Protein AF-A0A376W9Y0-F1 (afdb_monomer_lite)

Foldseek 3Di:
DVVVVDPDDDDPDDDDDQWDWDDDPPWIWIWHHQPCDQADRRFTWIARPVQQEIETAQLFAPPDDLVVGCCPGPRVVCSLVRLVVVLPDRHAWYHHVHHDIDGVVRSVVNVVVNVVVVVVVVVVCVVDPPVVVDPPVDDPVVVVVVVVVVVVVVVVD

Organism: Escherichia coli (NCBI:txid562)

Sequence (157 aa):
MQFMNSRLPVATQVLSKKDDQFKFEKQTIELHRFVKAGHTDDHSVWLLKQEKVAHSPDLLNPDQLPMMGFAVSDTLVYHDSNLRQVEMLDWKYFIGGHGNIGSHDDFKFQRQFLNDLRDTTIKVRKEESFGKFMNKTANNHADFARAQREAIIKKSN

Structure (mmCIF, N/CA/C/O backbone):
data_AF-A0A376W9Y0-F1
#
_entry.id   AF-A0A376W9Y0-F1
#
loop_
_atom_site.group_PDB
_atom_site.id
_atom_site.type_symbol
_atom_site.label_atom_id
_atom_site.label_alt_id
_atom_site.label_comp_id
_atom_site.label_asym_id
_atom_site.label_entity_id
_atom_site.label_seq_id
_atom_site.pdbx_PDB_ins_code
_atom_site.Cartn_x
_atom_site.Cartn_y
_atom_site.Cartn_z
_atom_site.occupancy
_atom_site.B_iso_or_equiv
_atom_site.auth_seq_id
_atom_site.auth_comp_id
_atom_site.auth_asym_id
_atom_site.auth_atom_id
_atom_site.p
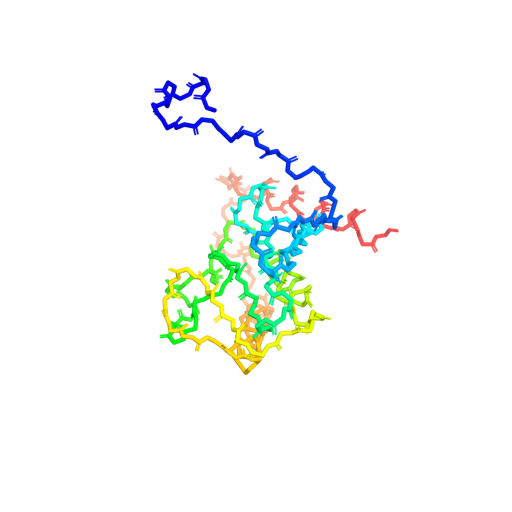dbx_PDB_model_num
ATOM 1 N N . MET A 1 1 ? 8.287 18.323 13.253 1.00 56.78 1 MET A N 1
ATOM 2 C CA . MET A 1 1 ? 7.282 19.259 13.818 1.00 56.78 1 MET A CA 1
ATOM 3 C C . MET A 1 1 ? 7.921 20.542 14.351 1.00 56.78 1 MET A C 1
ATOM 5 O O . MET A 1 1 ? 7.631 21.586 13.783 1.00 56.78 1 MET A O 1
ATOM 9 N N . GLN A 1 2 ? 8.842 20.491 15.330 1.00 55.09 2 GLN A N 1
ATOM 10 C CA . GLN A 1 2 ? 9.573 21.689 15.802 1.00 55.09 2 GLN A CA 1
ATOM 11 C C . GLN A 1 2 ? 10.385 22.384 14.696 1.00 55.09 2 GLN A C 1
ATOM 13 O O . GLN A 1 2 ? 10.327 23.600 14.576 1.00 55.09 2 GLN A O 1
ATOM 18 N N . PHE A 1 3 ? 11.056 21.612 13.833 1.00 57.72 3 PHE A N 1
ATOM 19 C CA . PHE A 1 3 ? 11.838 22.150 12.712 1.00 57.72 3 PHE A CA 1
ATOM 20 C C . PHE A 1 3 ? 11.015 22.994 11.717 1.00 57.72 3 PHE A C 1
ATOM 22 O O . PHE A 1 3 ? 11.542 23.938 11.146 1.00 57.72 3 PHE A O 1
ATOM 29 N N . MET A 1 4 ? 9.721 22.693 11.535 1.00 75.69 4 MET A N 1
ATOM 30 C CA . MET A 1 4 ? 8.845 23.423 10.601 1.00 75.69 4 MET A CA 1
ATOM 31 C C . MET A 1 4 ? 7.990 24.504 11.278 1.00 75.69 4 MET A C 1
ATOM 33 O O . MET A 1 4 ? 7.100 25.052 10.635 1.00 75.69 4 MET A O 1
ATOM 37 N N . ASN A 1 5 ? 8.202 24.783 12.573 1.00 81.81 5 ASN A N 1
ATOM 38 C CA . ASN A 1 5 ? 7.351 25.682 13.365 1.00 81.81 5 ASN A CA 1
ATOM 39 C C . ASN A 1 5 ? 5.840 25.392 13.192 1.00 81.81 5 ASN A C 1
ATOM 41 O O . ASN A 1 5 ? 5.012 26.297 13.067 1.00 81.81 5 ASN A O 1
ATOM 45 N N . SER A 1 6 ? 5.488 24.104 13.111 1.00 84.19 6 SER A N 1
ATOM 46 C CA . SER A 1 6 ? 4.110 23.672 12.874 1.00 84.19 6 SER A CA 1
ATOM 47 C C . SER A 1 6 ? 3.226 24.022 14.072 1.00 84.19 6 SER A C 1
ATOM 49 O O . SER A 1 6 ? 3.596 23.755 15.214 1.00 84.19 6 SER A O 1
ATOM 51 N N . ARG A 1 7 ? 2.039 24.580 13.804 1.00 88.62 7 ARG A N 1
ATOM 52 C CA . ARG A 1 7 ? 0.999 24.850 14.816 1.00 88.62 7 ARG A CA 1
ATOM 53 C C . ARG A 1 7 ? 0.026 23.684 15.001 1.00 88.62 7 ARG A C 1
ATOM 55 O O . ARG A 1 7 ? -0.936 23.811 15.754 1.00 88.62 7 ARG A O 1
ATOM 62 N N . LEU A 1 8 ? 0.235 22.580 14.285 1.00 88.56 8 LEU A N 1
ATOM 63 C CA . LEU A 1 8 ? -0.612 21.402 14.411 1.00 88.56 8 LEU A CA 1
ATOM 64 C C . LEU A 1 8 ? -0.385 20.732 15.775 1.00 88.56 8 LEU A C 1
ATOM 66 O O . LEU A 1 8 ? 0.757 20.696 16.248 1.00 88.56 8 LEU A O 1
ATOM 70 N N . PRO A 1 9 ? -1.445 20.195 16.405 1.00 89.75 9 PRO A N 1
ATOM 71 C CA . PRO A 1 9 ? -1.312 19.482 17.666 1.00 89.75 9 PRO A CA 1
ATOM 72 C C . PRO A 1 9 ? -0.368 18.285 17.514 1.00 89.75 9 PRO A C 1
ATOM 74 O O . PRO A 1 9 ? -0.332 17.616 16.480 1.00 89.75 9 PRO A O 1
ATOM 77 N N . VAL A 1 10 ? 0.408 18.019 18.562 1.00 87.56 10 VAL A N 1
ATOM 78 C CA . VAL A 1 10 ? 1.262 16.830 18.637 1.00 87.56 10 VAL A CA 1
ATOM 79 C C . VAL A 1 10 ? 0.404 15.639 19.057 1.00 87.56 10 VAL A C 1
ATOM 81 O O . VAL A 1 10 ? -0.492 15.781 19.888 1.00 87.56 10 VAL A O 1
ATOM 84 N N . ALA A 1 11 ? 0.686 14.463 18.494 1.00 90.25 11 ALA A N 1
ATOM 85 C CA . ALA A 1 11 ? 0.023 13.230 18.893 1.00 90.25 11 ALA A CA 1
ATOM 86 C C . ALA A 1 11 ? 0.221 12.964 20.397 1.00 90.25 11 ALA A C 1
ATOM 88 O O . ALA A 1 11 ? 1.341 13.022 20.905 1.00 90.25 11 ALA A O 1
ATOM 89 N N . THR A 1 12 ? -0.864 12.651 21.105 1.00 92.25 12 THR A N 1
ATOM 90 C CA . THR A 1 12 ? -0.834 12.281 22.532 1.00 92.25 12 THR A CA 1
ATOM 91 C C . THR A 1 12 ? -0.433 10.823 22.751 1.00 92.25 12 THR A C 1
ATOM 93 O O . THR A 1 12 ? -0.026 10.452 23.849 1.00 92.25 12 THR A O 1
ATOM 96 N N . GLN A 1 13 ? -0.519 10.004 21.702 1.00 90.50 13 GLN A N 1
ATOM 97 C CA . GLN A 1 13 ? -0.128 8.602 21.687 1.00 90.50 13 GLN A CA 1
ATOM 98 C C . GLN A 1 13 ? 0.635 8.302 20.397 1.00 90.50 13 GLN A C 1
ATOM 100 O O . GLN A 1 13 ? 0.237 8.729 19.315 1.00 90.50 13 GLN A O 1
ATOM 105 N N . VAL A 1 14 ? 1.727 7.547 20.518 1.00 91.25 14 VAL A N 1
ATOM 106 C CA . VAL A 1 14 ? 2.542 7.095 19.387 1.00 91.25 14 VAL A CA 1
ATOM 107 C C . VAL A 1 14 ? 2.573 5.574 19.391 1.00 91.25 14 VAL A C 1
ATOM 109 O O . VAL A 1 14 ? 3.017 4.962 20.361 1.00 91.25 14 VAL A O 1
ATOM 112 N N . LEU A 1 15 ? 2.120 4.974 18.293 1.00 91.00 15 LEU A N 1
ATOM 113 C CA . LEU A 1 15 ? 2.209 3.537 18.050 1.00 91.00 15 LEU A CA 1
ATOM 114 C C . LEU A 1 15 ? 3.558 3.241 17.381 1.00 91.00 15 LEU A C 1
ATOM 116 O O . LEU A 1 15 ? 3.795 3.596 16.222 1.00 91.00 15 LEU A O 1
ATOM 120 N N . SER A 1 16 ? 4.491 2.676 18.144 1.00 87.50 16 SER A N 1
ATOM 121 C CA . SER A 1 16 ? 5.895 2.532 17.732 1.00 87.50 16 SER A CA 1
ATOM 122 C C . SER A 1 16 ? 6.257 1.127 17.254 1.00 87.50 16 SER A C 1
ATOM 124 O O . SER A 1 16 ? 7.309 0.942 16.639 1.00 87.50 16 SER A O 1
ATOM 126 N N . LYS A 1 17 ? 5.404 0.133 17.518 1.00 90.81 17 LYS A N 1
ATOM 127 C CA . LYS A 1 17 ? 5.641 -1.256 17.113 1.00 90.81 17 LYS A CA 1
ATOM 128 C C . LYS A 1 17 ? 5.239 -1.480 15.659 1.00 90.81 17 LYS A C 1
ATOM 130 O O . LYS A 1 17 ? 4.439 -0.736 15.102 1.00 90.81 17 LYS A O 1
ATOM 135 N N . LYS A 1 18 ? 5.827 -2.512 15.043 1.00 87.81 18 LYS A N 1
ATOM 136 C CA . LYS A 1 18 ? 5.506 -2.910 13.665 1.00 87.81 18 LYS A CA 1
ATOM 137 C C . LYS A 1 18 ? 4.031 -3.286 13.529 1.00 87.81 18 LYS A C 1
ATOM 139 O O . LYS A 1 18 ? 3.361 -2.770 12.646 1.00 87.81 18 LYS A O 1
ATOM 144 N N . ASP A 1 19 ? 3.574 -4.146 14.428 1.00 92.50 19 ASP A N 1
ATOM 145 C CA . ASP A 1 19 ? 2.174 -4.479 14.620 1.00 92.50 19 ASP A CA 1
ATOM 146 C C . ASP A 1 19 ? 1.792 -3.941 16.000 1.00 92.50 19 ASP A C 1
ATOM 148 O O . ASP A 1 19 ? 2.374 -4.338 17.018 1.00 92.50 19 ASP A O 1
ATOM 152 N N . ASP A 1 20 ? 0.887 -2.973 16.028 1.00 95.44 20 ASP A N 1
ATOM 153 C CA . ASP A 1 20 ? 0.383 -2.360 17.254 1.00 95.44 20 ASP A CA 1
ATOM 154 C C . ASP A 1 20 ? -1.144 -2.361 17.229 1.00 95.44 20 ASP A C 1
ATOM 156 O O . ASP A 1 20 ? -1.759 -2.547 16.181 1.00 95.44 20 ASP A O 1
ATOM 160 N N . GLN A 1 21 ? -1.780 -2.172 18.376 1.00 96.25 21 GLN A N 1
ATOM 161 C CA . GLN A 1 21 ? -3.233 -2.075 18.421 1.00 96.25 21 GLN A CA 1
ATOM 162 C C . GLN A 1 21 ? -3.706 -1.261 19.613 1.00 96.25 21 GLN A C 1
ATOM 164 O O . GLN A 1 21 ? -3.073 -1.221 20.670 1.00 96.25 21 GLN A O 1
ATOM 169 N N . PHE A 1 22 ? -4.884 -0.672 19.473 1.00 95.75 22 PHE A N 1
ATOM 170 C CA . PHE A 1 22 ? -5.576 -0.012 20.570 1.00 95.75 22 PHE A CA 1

******************************

# EXERCISE GOAL
From the material above, retype precisely the lines between the line holding "ATOM 47 C C" and the line holding "ATOM 78 C CA", inclusive, and nothing beyond them.

# TASK RESULT
ATOM 47 C C . SER A 1 6 ? 3.226 24.022 14.072 1.00 84.19 6 SER A C 1
ATOM 49 O O . SER A 1 6 ? 3.596 23.755 15.214 1.00 84.19 6 SER A O 1
ATOM 51 N N . ARG A 1 7 ? 2.039 24.580 13.804 1.00 88.62 7 ARG A N 1
ATOM 52 C CA . ARG A 1 7 ? 0.999 24.850 14.816 1.00 88.62 7 ARG A CA 1
ATOM 53 C C . ARG A 1 7 ? 0.026 23.684 15.001 1.00 88.62 7 ARG A C 1
ATOM 55 O O . ARG A 1 7 ? -0.936 23.811 15.754 1.00 88.62 7 ARG A O 1
ATOM 62 N N . LEU A 1 8 ? 0.235 22.580 14.285 1.00 88.56 8 LEU A N 1
ATOM 63 C CA . LEU A 1 8 ? -0.612 21.402 14.411 1.00 88.56 8 LEU A CA 1
ATOM 64 C C . LEU A 1 8 ? -0.385 20.732 15.775 1.00 88.56 8 LEU A C 1
ATOM 66 O O . LEU A 1 8 ? 0.757 20.696 16.248 1.00 88.56 8 LEU A O 1
ATOM 70 N N . PRO A 1 9 ? -1.445 20.195 16.405 1.00 89.75 9 PRO A N 1
ATOM 71 C CA . PRO A 1 9 ? -1.312 19.482 17.666 1.00 89.75 9 PRO A CA 1
ATOM 72 C C . PRO A 1 9 ? -0.368 18.285 17.514 1.00 89.75 9 PRO A C 1
ATOM 74 O O . PRO A 1 9 ? -0.332 17.616 16.480 1.00 89.75 9 PRO A O 1
ATOM 77 N N . VAL A 1 10 ? 0.408 18.019 18.562 1.00 87.56 10 VAL A N 1
ATOM 78 C CA . VAL A 1 10 ? 1.262 16.830 18.637 1.00 87.56 10 VAL A CA 1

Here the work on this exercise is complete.